* **What is expected**:
Show all lines from the records below in which the string "coli" is present.

Dataset items:
■ ■ ■ ■ ■ ■ ■
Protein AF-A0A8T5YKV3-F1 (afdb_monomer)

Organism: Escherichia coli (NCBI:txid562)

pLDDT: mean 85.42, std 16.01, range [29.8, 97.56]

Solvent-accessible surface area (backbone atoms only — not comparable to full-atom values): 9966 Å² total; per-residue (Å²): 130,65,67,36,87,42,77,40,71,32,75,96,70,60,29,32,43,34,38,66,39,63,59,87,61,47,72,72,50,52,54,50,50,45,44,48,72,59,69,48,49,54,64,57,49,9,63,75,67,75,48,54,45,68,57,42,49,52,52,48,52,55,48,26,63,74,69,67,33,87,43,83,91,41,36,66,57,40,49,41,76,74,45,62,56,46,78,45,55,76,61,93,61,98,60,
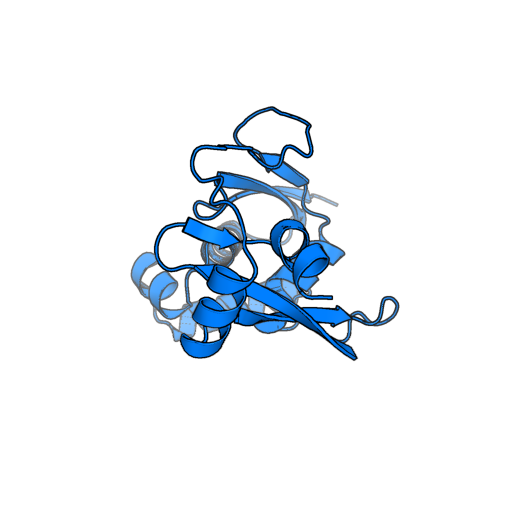101,58,80,79,77,74,76,85,67,81,70,82,78,43,70,66,55,52,52,51,33,58,77,68,60,26,63,40,82,40,78,46,81,36,60,39,89,90,76,67,46,80,73,51,66,47,79,43,68,34,34,51,39,95,87,76,41,76,44,61,48,88,74,46,45,85,75,71,114

Foldseek 3Di:
DDWDWAWEQQPVQQWIKIWTHDPVQDPVLSVLLNCVVNVDDLVRVCVVVVHDSVVSVVSVVVSCVRQVNDDSVCRVVSRCVRTVIDIGRPDPDPDPDPPCPVPPPDQADPVNVVVLVVVVQWDWDWAFDADPVPRHTPGIDTAIWRQDPPRGTDHCVRHVVVVD

Nearest PDB structures (foldseek):
  4kie-assembly1_A  TM=9.110E-01  e=8.256E-09  Escherichia coli K-12
  3s83-assembly1_A  TM=8.807E-01  e=1.366E-03  Caulobacter vibrioides
  6hq5-assembly1_B  TM=9.552E-01  e=6.273E-03  Bdellovibrio bacteriovorus HD100
  3sy8-assembly1_B  TM=6.266E-01  e=6.377E-04  Pseudomonas a
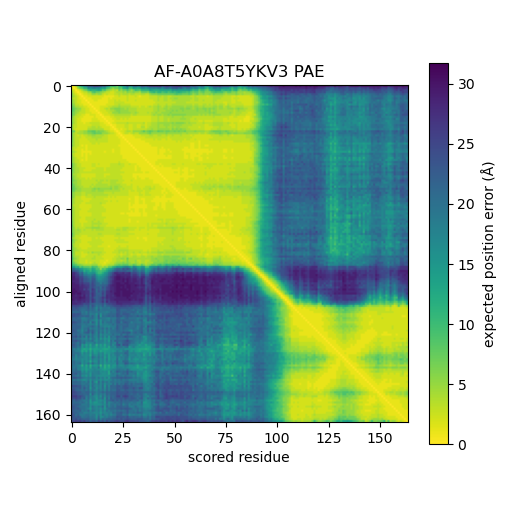eruginosa PAO1
  4yn8-assembly1_A  TM=8.235E-01  e=6.170E-02  Corynebacterium diphtheriae

Secondary structure (DSSP, 8-state):
--EEEEEEEEGGGTEEEEEEEETTS-HHHHHHHHHHHTT--HHHHHHHTTS-HHHHHHHHHHHHHHHT---TTTHHHHHHHHH--EEEESS---S------TT------HHHHHHHHHTT-EEEEEEEEE-TTT--EEEEEEEEEEEETTTEEE-GGGTHHHH-

Radius of gyration: 20.61 Å; Cα contacts (8 Å, |Δi|>4): 185; chains: 1; bounding box: 52×36×53 Å

Structure (mmCIF, N/CA/C/O backbone):
data_AF-A0A8T5YKV3-F1
#
_entry.id   AF-A0A8T5YKV3-F1
#
loop_
_atom_site.group_PDB
_atom_site.id
_atom_site.type_symbol
_atom_site.label_atom_id
_atom_site.label_alt_id
_atom_site.label_comp_id
_atom_site.label_asym_id
_atom_site.label_entity_id
_atom_site.label_seq_id
_atom_site.pdbx_PDB_ins_code
_atom_site.Cartn_x
_atom_site.Cartn_y
_atom_site.Cartn_z
_atom_site.occupancy
_atom_site.B_iso_or_equiv
_atom_site.auth_seq_id
_atom_site.auth_comp_id
_atom_site.auth_asym_id
_atom_site.auth_atom_id
_atom_site.pdbx_PDB_model_num
ATOM 1 N N . MET A 1 1 ? -26.932 10.137 6.834 1.00 51.94 1 MET A N 1
ATOM 2 C CA . MET A 1 1 ? -25.912 9.539 7.723 1.00 51.94 1 MET A CA 1
ATOM 3 C C . MET A 1 1 ? -24.765 10.528 7.801 1.00 51.94 1 MET A C 1
ATOM 5 O O . MET A 1 1 ? -24.287 10.917 6.747 1.00 51.94 1 MET A O 1
ATOM 9 N N . ASN A 1 2 ? -24.391 11.005 8.990 1.00 70.31 2 ASN A N 1
ATOM 10 C CA . ASN A 1 2 ? -23.315 11.993 9.120 1.00 70.31 2 ASN A CA 1
ATOM 11 C C . ASN A 1 2 ? -21.996 11.350 8.675 1.00 70.31 2 ASN A C 1
ATOM 13 O O . ASN A 1 2 ? -21.551 10.392 9.305 1.00 70.31 2 ASN A O 1
ATOM 17 N N . SER A 1 3 ? -21.411 11.833 7.583 1.00 78.19 3 SER A N 1
ATOM 18 C CA . SER A 1 3 ? -20.043 11.521 7.177 1.00 78.19 3 SER A CA 1
ATOM 19 C C . SER A 1 3 ? -19.106 12.605 7.704 1.00 78.19 3 SER A C 1
ATOM 21 O O . SER A 1 3 ? -19.509 13.751 7.914 1.00 78.19 3 SER A O 1
ATOM 23 N N . CYS A 1 4 ? -17.861 12.233 7.972 1.00 84.50 4 CYS A N 1
ATOM 24 C CA . CYS A 1 4 ? -16.826 13.156 8.399 1.00 84.50 4 CYS A CA 1
ATOM 25 C C . CYS A 1 4 ? -15.731 13.238 7.341 1.00 84.50 4 CYS A C 1
ATOM 27 O O . CYS A 1 4 ? -15.203 12.210 6.914 1.00 84.50 4 CYS A O 1
ATOM 29 N N . ASP A 1 5 ? -15.347 14.468 7.006 1.00 88.19 5 ASP A N 1
ATOM 30 C CA . ASP A 1 5 ? -14.172 14.761 6.191 1.00 88.19 5 ASP A CA 1
ATOM 31 C C . ASP A 1 5 ? -12.907 14.266 6.899 1.00 88.19 5 ASP A C 1
ATOM 33 O O . ASP A 1 5 ? -12.700 14.543 8.089 1.00 88.19 5 ASP A O 1
ATOM 37 N N . PHE A 1 6 ? -12.060 13.526 6.191 1.00 92.56 6 PHE A N 1
ATOM 38 C CA . PHE A 1 6 ? -10.786 13.057 6.714 1.00 92.56 6 PHE A CA 1
ATOM 39 C C . PHE A 1 6 ? -9.690 13.194 5.662 1.00 92.56 6 PHE A C 1
ATOM 41 O O . PHE A 1 6 ? -9.850 12.767 4.523 1.00 92.56 6 PHE A O 1
ATOM 48 N N . ARG A 1 7 ? -8.564 13.803 6.050 1.00 92.69 7 ARG A N 1
ATOM 49 C CA . ARG A 1 7 ? -7.439 14.097 5.154 1.00 92.69 7 ARG A CA 1
ATOM 50 C C . ARG A 1 7 ? -6.125 13.652 5.769 1.00 92.69 7 ARG A C 1
ATOM 52 O O . ARG A 1 7 ? -5.832 13.969 6.929 1.00 92.69 7 ARG A O 1
ATOM 59 N N . VAL A 1 8 ? -5.309 12.971 4.975 1.00 92.81 8 VAL A N 1
ATOM 60 C CA . VAL A 1 8 ? -3.979 12.505 5.371 1.00 92.81 8 VAL A CA 1
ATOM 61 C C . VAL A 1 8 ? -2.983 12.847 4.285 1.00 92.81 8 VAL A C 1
■ ■ ■ ■ ■ ■ ■
* **Response area**:
Organism: Escherichia coli (NCBI:txid562)
  4kie-assembly1_A  TM=9.110E-01  e=8.256E-09  Escherichia coli K-12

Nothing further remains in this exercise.